“I like to know things beforehand,” she objected.
“Ye winna. Right at the end ye’ll be able to look down yer life and see the shining marks of His feet all over ye. An’ the more ye struggle and fuss the less He can take hold of ye, and get a grup on ye with His feet—”
“I’d like to feel sure they were God’s, and not any other sort of feet,” she said slowly, leaving her fish to go cold, though she was very hungry.

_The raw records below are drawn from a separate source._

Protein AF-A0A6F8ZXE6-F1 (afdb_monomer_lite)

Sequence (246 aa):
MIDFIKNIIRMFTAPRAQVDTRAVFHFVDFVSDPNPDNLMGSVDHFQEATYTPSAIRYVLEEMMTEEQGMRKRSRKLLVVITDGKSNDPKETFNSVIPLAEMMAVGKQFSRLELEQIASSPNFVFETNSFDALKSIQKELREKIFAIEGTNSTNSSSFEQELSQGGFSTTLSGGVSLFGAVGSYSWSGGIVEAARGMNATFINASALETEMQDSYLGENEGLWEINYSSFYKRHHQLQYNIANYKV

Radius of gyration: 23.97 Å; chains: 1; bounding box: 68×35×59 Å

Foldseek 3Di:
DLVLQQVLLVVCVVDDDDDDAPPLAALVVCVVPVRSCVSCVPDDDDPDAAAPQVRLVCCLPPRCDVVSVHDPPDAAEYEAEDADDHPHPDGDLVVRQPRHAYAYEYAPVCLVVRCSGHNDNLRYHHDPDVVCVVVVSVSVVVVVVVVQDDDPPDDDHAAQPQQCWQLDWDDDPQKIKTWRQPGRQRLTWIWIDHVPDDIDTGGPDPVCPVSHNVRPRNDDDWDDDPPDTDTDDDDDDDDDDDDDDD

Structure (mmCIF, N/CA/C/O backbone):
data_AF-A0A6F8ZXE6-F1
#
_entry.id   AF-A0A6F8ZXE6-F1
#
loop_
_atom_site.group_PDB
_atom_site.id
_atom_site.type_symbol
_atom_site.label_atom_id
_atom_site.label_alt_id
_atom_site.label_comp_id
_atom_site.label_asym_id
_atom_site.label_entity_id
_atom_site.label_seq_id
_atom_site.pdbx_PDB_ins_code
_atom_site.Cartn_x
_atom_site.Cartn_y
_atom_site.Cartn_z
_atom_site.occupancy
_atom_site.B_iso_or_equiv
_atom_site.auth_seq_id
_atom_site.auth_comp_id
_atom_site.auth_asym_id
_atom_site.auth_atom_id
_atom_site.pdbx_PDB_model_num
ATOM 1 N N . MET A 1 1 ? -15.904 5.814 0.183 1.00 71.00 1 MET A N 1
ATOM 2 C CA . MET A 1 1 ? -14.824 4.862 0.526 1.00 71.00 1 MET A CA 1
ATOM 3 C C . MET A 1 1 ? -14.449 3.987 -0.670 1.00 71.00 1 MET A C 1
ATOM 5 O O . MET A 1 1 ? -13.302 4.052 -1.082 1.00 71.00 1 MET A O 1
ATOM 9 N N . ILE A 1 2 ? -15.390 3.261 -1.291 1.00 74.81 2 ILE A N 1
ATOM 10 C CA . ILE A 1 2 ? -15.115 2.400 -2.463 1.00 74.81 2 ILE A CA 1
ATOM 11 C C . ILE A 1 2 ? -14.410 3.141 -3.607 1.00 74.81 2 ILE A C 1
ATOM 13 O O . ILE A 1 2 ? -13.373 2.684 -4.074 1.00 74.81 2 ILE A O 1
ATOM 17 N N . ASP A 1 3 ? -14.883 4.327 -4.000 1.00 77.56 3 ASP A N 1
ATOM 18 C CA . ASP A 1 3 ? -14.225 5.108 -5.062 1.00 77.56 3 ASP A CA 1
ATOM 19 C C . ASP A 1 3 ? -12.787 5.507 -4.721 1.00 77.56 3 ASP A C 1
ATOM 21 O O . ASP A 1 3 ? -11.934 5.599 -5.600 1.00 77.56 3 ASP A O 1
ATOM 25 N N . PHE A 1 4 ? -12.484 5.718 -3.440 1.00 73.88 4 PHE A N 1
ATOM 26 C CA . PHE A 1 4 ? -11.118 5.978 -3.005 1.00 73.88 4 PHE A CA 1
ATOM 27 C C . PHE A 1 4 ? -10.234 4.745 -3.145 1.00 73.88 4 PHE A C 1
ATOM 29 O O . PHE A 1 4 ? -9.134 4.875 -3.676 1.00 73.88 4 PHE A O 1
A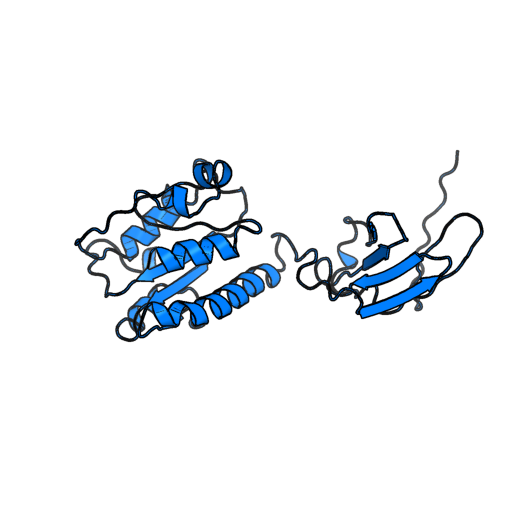TOM 36 N N . ILE A 1 5 ? -10.721 3.571 -2.733 1.00 75.31 5 ILE A N 1
ATOM 37 C CA . ILE A 1 5 ? -10.005 2.298 -2.891 1.00 75.31 5 ILE A CA 1
ATOM 38 C C . ILE A 1 5 ? -9.758 2.031 -4.377 1.00 75.31 5 ILE A C 1
ATOM 40 O O . ILE A 1 5 ? -8.622 1.785 -4.772 1.00 75.31 5 ILE A O 1
ATOM 44 N N . LYS A 1 6 ? -10.782 2.192 -5.226 1.00 76.00 6 LYS A N 1
ATOM 45 C CA . LYS A 1 6 ? -10.639 2.080 -6.684 1.00 76.00 6 LYS A CA 1
ATOM 46 C C . LYS A 1 6 ? -9.579 3.036 -7.221 1.00 76.00 6 LYS A C 1
ATOM 48 O O . LYS A 1 6 ? -8.761 2.638 -8.038 1.00 76.00 6 LYS A O 1
ATOM 53 N N . ASN A 1 7 ? -9.562 4.285 -6.761 1.00 74.62 7 ASN A N 1
ATOM 54 C CA . ASN A 1 7 ? -8.566 5.263 -7.192 1.00 74.62 7 ASN A CA 1
ATOM 55 C C . ASN A 1 7 ? -7.152 4.926 -6.701 1.00 74.62 7 ASN A C 1
ATOM 57 O O . ASN A 1 7 ? -6.218 5.089 -7.477 1.00 74.62 7 ASN A O 1
ATOM 61 N N . ILE A 1 8 ? -6.986 4.403 -5.481 1.00 71.38 8 ILE A N 1
ATOM 62 C CA . ILE A 1 8 ? -5.703 3.854 -5.016 1.00 71.38 8 ILE A CA 1
ATOM 63 C C . ILE A 1 8 ? -5.266 2.716 -5.936 1.00 71.38 8 ILE A C 1
ATOM 65 O O . ILE A 1 8 ? -4.169 2.776 -6.479 1.00 71.38 8 ILE A O 1
ATOM 69 N N . ILE A 1 9 ? -6.127 1.726 -6.186 1.00 71.62 9 ILE A N 1
ATOM 70 C CA . ILE A 1 9 ? -5.799 0.606 -7.079 1.00 71.62 9 ILE A CA 1
ATOM 71 C C . ILE A 1 9 ? -5.397 1.138 -8.460 1.00 71.62 9 ILE A C 1
ATOM 73 O O . ILE A 1 9 ? -4.360 0.741 -8.975 1.00 71.62 9 ILE A O 1
ATOM 77 N N . ARG A 1 10 ? -6.132 2.116 -9.010 1.00 71.56 10 ARG A N 1
ATOM 78 C CA . ARG A 1 10 ? -5.794 2.764 -10.291 1.00 71.56 10 ARG A CA 1
ATOM 79 C C . ARG A 1 10 ? -4.412 3.425 -10.292 1.00 71.56 10 ARG A C 1
ATOM 81 O O . ARG A 1 10 ? -3.730 3.415 -11.316 1.00 71.56 10 ARG A O 1
ATOM 88 N N . MET A 1 11 ? -3.987 3.993 -9.164 1.00 64.62 11 MET A N 1
ATOM 89 C CA . MET A 1 11 ? -2.653 4.588 -9.012 1.00 64.62 11 MET A CA 1
ATOM 90 C C . MET A 1 11 ? -1.537 3.535 -9.021 1.00 64.62 11 MET A C 1
ATOM 92 O O . MET A 1 11 ? -0.438 3.850 -9.466 1.00 64.62 11 MET A O 1
ATOM 96 N N . PHE A 1 12 ? -1.833 2.308 -8.582 1.00 60.00 12 PHE A N 1
ATOM 97 C CA . PHE A 1 12 ? -0.901 1.174 -8.518 1.00 60.00 12 PHE A CA 1
ATOM 98 C C 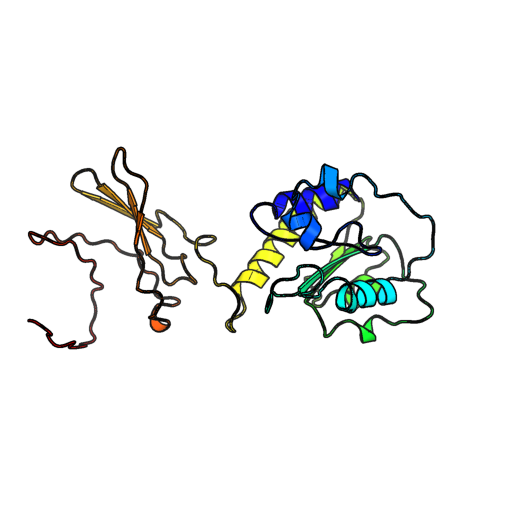. PHE A 1 12 ? -1.167 0.096 -9.591 1.00 60.00 12 PHE A C 1
ATOM 100 O O . PHE A 1 12 ? -0.546 -0.965 -9.590 1.00 60.00 12 PHE A O 1
ATOM 107 N N . THR A 1 13 ? -2.072 0.330 -10.545 1.00 54.03 13 THR A N 1
ATOM 108 C CA . THR A 1 13 ? -2.211 -0.508 -11.755 1.00 54.03 13 THR A CA 1
ATOM 109 C C . THR A 1 13 ? -1.145 -0.210 -12.818 1.00 54.03 13 THR A C 1
ATOM 111 O O . THR A 1 13 ? -1.066 -0.926 -13.810 1.00 54.03 13 THR A O 1
ATOM 114 N N . ALA A 1 14 ? -0.255 0.761 -12.578 1.00 45.00 14 ALA A N 1
ATOM 115 C CA . ALA A 1 14 ? 1.157 0.623 -12.944 1.00 45.00 14 ALA A CA 1
ATOM 116 C C . ALA A 1 14 ? 1.875 -0.024 -11.739 1.00 45.00 14 ALA A C 1
ATOM 118 O O . ALA A 1 14 ? 1.692 0.425 -10.614 1.00 45.00 14 ALA A O 1
ATOM 119 N N . PRO A 1 15 ? 2.596 -1.131 -11.935 1.00 36.22 15 PRO A N 1
ATOM 120 C CA . PRO A 1 15 ? 2.294 -2.434 -11.346 1.00 36.22 15 PRO A CA 1
ATOM 121 C C . PRO A 1 15 ? 2.422 -2.541 -9.807 1.00 36.22 15 PRO A C 1
ATOM 123 O O . PRO A 1 15 ? 3.531 -2.505 -9.285 1.00 36.22 15 PRO A O 1
ATOM 126 N N . ARG A 1 16 ? 1.300 -2.950 -9.176 1.00 36.84 16 ARG A N 1
ATOM 127 C CA . ARG A 1 16 ? 1.084 -3.779 -7.954 1.00 36.84 16 ARG A CA 1
ATOM 128 C C . ARG A 1 16 ? 0.744 -3.059 -6.628 1.00 36.84 16 ARG A C 1
ATOM 130 O O . ARG A 1 16 ? 1.651 -2.664 -5.912 1.00 36.84 16 ARG A O 1
ATOM 137 N N . ALA A 1 17 ? -0.536 -3.095 -6.211 1.00 35.22 17 ALA A N 1
ATOM 138 C CA . ALA A 1 17 ? -0.996 -3.109 -4.797 1.00 35.22 17 ALA A CA 1
ATOM 139 C C . ALA A 1 17 ? -2.511 -3.468 -4.661 1.00 35.22 17 ALA A C 1
ATOM 141 O O . ALA A 1 17 ? -3.267 -3.210 -5.595 1.00 35.22 17 ALA A O 1
ATOM 142 N N . GLN A 1 18 ? -2.955 -4.039 -3.516 1.00 52.94 18 GLN A N 1
ATOM 143 C CA . GLN A 1 18 ? -4.314 -4.603 -3.241 1.00 52.94 18 GLN A CA 1
ATOM 144 C C . GLN A 1 18 ? -4.713 -4.575 -1.729 1.00 52.94 18 GLN A C 1
ATOM 146 O O . GLN A 1 18 ? -3.803 -4.646 -0.905 1.00 52.94 18 GLN A O 1
ATOM 151 N N . VAL A 1 19 ? -6.025 -4.505 -1.353 1.00 34.97 19 VAL A N 1
ATOM 152 C CA . VAL A 1 19 ? -6.557 -4.413 0.058 1.00 34.97 19 VAL A CA 1
ATOM 153 C C . VAL A 1 19 ? -8.001 -5.001 0.312 1.00 34.97 19 VAL A C 1
ATOM 155 O O . VAL A 1 19 ? -8.849 -4.871 -0.567 1.00 34.97 19 VAL A O 1
ATOM 158 N N . ASP A 1 20 ? -8.244 -5.512 1.556 1.00 32.88 20 ASP A N 1
ATOM 159 C CA . ASP A 1 20 ? -9.440 -5.555 2.496 1.00 32.88 20 ASP A CA 1
ATOM 160 C C . ASP A 1 20 ? -10.209 -6.863 2.931 1.00 32.88 20 ASP A C 1
ATOM 162 O O . ASP A 1 20 ? -10.107 -7.917 2.306 1.00 32.88 20 ASP A O 1
ATOM 166 N N . THR A 1 21 ? -10.928 -6.764 4.078 1.00 34.88 21 THR A N 1
ATOM 167 C CA . THR A 1 21 ? -11.306 -7.727 5.155 1.00 34.88 21 THR A CA 1
ATOM 168 C C . THR A 1 21 ? -12.735 -8.318 5.101 1.00 34.88 21 THR A C 1
ATOM 170 O O . THR A 1 21 ? -13.735 -7.633 5.270 1.00 34.88 21 THR A O 1
ATOM 173 N N . ARG A 1 22 ? -12.837 -9.656 5.018 1.00 51.81 22 ARG A N 1
ATOM 174 C CA . ARG A 1 22 ? -13.618 -10.384 3.992 1.00 51.81 22 ARG A CA 1
ATOM 175 C C . ARG A 1 22 ? -13.041 -10.053 2.631 1.00 51.81 22 ARG A C 1
ATOM 177 O O . ARG A 1 22 ? -13.425 -9.067 2.017 1.00 51.81 22 ARG A O 1
ATOM 184 N N . ALA A 1 23 ? -12.094 -10.897 2.231 1.00 56.16 23 ALA A N 1
ATOM 185 C CA . ALA A 1 23 ? -11.462 -10.887 0.928 1.00 56.16 23 ALA A CA 1
ATOM 186 C C . ALA A 1 23 ? -12.485 -10.552 -0.155 1.00 56.16 23 ALA A C 1
ATOM 188 O O . ALA A 1 23 ? -13.275 -11.409 -0.546 1.00 56.16 23 ALA A O 1
ATOM 189 N N . VAL A 1 24 ? -12.501 -9.306 -0.620 1.00 69.50 24 VAL A N 1
ATOM 190 C CA . VAL A 1 24 ? -13.294 -8.973 -1.805 1.00 69.50 24 VAL A CA 1
ATOM 191 C C . VAL A 1 24 ? -12.693 -9.728 -2.995 1.00 69.50 24 VAL A C 1
ATOM 193 O O . VAL A 1 24 ? -13.415 -10.225 -3.851 1.00 69.50 24 VAL A O 1
ATOM 196 N N . PHE A 1 25 ? -11.364 -9.858 -2.992 1.00 70.00 25 PHE A N 1
ATOM 197 C CA . PHE A 1 25 ? -10.570 -10.634 -3.932 1.00 70.00 25 PHE A CA 1
ATOM 198 C C . PHE A 1 25 ? -9.169 -10.906 -3.338 1.00 70.00 25 PHE A C 1
ATOM 200 O O . PHE A 1 25 ? -8.713 -10.172 -2.452 1.00 70.00 25 PHE A O 1
ATOM 207 N N . HIS A 1 26 ? -8.479 -11.941 -3.823 1.00 79.94 26 HIS A N 1
ATOM 208 C CA . HIS A 1 26 ? -7.106 -12.346 -3.469 1.00 79.94 26 HIS A CA 1
ATOM 209 C C . HIS A 1 26 ? -6.071 -11.868 -4.510 1.00 79.94 26 HIS A C 1
ATOM 211 O O . HIS A 1 26 ? -6.447 -11.329 -5.555 1.00 79.94 26 HIS A O 1
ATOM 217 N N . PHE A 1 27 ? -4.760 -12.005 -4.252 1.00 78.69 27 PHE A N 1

“Ye’ll find, at the end, Marcella, that there’s no feet but God’s can make shining marks on your life. Other things will walk over ye. They may leave marks of mud, or scars. But the footsteps of God will burn them all off in the end. I canna prove it, Marcella. But ye’ll see it some day. D’ye mind yon apple that came flooering up through Lashnagar?”
Marcella nodded. It had borne fruit two years now.
“It knew nothing: it was just still and quiet when something told it to push on. And then life came along it—like a path. If it had known, it couldna help the life any—”
She nodded again. She felt she understood now.
At the end of the year things began to go badly again at the farm. The money was almost exhausted; the oat crop failed and one of the cows was lost on Lashnagar, where she had been tempted by hunger to find more food. One of the serving women, falling ill, went to Edinburgh to be cured and never came back; paint, blistered and scarred from the doors and window frames by the weather, was not replaced; the holes gnawed and torn by the hungry rats in wainscot and floor were never patched and food was more scarce than ever. Aunt Janet sat, a dourly silent ghost, while Marcella read to Andrew, listening sickly to the beasts clamouring for their scanty meals. And one night, when he had been out alone along Ben Grief and seen his lands and his old grey house, Lashcairn the Landless, as they called him, went back to his barrel.
For three days he lived behind the green baize door. On the fourth he came out with his red-rimmed eyes ablaze, his gaunt face pinched, his hair bedraggled. And that night a little old man, Rose’s cousin from Winchester, came to see them. He had never seen the mad family into which his cousin had married; he had not seen her since she was a gentle little thing in pinafores, with a great family of wax dolls. He did not know that she was dead. Aunt Janet made no explanations; his small black eyes took in all the decay and famine of the place; his neat black Sabbatical coat looked queerly out of place in the book-room with its scarred oak refectory table, its hard oak chairs and its dusty banner hung from the ceiling above where Andrew Lashcairn sat. When his host came into the room he pulled himself to his full five feet five and his thin white face went even whiter. Andrew, in his frenzy, cursed him and God and the world, and, in the old Berserk rage, dashed over the heavy table on which Aunt Janet had set a poor meal for the stranger.